Please quote exactly the lines below from the line containing "ATOM 115 O O" to the line containing "ATOM 119 C CA", both lines included, and nothing else.

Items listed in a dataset
::::::

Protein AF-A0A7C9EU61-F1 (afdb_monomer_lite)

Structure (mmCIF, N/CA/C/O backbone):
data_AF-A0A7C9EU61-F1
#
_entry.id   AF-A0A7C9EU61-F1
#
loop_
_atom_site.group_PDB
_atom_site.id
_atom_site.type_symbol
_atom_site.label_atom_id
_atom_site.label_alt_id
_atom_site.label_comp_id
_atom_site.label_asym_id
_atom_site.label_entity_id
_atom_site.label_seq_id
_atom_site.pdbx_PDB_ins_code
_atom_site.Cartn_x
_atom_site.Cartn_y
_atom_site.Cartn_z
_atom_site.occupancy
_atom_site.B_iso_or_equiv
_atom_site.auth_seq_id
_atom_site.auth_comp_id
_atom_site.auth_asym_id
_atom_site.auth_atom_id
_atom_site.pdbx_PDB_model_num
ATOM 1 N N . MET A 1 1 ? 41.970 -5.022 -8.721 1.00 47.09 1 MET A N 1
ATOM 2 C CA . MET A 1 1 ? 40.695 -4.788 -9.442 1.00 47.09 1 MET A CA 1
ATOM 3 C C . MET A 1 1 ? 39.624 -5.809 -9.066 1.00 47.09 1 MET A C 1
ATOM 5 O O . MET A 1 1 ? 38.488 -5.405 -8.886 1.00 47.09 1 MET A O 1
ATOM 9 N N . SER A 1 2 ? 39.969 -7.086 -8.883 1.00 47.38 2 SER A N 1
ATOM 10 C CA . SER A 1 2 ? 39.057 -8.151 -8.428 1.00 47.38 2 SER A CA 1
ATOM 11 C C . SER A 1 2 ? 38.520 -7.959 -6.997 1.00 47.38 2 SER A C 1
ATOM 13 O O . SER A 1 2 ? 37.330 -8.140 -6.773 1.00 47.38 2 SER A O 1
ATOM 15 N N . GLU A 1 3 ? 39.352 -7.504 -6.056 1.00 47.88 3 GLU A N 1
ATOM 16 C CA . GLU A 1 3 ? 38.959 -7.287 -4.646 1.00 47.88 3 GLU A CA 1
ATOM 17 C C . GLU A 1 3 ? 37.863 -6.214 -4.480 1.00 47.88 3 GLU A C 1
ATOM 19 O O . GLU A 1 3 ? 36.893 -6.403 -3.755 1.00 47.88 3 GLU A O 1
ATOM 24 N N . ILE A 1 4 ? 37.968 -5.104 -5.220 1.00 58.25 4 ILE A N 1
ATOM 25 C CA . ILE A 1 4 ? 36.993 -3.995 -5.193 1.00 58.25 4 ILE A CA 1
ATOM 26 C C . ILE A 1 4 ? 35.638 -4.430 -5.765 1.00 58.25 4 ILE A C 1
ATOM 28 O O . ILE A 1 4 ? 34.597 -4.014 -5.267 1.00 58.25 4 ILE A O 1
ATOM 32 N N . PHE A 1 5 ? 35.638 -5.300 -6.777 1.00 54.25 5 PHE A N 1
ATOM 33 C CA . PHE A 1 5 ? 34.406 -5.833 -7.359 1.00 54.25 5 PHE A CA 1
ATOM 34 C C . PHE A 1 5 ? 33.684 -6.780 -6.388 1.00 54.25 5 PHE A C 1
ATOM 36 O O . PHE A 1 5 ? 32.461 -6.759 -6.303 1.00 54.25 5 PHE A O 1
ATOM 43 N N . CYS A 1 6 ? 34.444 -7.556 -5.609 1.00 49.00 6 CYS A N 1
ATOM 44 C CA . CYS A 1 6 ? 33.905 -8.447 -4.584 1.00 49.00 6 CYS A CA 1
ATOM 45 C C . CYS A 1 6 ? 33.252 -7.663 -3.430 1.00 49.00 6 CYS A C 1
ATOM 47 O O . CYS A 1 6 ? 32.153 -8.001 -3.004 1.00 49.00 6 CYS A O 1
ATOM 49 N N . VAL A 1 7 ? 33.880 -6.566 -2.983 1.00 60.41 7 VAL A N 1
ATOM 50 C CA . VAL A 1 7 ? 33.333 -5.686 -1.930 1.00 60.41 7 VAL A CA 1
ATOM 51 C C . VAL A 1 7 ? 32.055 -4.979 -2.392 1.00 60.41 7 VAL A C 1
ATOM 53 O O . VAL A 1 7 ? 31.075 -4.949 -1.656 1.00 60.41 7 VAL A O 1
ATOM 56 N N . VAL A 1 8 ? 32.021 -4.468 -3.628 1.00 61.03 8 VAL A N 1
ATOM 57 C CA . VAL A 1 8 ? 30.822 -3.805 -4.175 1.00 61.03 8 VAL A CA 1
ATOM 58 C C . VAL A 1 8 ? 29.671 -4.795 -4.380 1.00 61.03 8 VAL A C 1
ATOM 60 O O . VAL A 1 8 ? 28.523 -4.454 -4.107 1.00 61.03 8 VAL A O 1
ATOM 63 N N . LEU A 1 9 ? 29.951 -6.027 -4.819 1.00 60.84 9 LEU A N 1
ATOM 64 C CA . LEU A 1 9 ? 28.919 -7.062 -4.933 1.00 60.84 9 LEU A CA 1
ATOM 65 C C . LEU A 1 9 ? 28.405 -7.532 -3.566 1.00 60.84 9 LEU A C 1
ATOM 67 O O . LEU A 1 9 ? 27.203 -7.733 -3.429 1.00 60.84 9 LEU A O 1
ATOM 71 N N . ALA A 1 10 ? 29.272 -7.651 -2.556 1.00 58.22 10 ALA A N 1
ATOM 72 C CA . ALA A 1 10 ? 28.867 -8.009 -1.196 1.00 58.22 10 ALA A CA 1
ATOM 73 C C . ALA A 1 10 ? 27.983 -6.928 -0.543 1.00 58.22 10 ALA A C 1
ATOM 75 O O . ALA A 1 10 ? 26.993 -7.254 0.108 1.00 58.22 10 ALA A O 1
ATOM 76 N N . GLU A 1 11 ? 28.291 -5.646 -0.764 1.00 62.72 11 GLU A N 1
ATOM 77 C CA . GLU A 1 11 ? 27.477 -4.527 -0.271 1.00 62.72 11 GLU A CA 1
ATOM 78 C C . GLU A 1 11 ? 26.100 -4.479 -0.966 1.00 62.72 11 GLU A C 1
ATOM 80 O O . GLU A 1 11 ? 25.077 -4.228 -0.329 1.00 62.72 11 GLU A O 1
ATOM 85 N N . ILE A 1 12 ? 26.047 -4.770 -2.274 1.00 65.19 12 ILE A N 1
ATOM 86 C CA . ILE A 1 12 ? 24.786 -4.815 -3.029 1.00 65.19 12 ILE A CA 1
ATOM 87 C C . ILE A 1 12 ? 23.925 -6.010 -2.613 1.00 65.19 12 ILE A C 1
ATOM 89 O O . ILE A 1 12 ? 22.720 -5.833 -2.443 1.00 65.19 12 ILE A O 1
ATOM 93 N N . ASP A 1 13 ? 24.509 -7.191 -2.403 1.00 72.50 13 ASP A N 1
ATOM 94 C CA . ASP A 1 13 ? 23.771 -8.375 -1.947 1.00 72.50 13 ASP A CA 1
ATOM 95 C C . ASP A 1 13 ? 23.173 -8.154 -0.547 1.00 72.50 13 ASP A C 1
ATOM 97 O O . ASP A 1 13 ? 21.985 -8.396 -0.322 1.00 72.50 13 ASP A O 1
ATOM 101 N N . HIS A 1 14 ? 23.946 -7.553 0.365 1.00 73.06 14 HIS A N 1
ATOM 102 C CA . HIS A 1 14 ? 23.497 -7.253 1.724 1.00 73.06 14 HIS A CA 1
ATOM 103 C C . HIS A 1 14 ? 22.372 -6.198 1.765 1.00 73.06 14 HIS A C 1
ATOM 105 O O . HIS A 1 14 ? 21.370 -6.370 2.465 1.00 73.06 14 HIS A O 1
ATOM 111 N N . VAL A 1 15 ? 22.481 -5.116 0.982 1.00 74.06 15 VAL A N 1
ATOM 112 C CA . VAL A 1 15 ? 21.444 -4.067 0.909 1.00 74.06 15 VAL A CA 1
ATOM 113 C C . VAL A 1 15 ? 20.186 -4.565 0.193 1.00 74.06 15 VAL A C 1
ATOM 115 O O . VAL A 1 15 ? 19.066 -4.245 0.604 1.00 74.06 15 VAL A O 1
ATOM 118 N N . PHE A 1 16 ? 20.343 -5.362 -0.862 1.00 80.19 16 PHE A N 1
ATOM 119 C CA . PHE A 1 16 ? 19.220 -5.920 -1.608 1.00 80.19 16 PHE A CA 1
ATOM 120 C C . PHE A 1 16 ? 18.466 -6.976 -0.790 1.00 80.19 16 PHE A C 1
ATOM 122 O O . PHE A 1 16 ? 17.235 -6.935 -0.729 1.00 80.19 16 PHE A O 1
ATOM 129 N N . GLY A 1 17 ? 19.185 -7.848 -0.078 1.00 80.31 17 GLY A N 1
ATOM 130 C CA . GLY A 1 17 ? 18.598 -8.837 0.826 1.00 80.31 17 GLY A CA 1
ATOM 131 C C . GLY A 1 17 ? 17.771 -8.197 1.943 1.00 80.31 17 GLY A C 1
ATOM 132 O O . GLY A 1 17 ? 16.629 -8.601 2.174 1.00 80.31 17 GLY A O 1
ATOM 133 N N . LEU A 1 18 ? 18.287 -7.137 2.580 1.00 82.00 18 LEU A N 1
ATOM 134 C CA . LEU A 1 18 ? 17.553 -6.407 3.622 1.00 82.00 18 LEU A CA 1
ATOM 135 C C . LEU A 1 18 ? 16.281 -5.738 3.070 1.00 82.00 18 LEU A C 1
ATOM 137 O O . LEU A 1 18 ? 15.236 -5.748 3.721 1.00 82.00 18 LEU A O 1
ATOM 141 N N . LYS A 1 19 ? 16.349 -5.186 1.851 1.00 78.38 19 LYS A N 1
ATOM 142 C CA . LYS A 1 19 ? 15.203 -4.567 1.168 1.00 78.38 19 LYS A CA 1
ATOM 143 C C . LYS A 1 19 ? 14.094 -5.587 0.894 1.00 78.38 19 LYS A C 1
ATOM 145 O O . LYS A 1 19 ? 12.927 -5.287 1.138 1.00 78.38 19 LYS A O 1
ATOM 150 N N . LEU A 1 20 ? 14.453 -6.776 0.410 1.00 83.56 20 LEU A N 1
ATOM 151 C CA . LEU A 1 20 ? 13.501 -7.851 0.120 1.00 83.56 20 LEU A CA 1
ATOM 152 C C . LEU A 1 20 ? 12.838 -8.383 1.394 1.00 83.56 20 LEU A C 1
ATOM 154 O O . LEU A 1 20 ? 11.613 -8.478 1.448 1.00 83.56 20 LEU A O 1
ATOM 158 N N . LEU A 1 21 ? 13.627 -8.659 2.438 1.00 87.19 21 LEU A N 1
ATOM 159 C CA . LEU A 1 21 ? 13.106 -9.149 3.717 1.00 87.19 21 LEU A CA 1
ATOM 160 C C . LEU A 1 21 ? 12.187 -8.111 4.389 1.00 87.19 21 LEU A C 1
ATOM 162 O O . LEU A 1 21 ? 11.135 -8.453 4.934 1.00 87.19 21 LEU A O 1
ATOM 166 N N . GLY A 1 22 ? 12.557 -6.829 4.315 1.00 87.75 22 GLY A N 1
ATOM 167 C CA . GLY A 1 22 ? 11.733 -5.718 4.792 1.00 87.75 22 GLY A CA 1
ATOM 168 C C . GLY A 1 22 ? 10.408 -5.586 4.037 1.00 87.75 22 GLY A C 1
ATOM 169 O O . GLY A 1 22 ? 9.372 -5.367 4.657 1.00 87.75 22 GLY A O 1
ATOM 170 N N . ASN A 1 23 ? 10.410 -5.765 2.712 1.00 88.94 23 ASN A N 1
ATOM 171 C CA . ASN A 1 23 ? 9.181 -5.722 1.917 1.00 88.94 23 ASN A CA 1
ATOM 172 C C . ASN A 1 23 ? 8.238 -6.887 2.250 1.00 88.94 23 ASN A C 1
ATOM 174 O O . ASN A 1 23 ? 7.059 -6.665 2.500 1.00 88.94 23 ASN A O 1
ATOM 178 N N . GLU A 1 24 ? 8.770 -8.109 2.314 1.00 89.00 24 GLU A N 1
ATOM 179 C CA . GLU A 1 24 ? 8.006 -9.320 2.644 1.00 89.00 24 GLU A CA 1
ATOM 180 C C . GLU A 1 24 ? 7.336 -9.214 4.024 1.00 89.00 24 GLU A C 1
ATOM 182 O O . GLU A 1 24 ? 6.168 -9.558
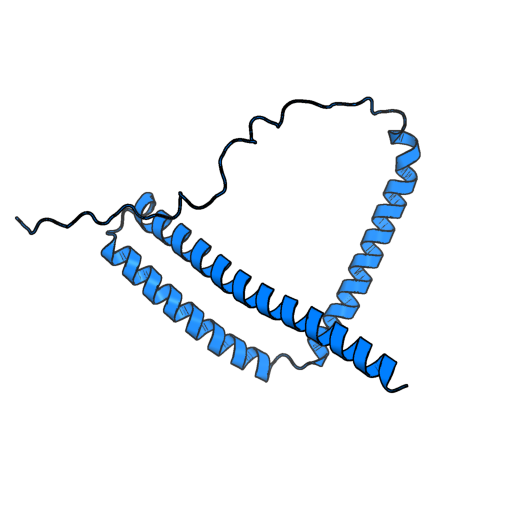 4.213 1.00 89.00 24 GLU A O 1
ATOM 187 N N . THR A 1 25 ? 8.079 -8.717 5.016 1.00 90.31 25 THR A N 1
ATOM 188 C CA . THR A 1 25 ? 7.556 -8.533 6.376 1.00 90.31 25 THR A CA 1
ATOM 189 C C . THR A 1 25 ? 6.521 -7.414 6.441 1.00 90.31 25 THR A C 1
ATOM 191 O O . THR A 1 25 ? 5.482 -7.594 7.073 1.00 90.31 25 THR A O 1
ATOM 194 N N . PHE A 1 26 ? 6.746 -6.288 5.760 1.00 87.06 26 PHE A N 1
ATOM 195 C CA . PHE A 1 26 ? 5.795 -5.176 5.723 1.00 87.06 26 PHE A CA 1
ATOM 196 C C . PHE A 1 26 ? 4.481 -5.552 5.030 1.00 87.06 26 PHE A C 1
ATOM 198 O O . PHE A 1 26 ? 3.407 -5.198 5.517 1.00 87.06 26 PHE A O 1
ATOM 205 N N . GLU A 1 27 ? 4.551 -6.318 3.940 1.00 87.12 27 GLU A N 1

::::::

**RESULT:**
ATOM 115 O O . VAL A 1 15 ? 19.066 -4.245 0.604 1.00 74.06 15 VAL A O 1
ATOM 118 N N . PHE A 1 16 ? 20.343 -5.362 -0.862 1.00 80.19 16 PHE A N 1
ATOM 119 C CA . PHE A 1 16 ? 19.220 -5.920 -1.608 1.00 80.19 16 PHE A CA 1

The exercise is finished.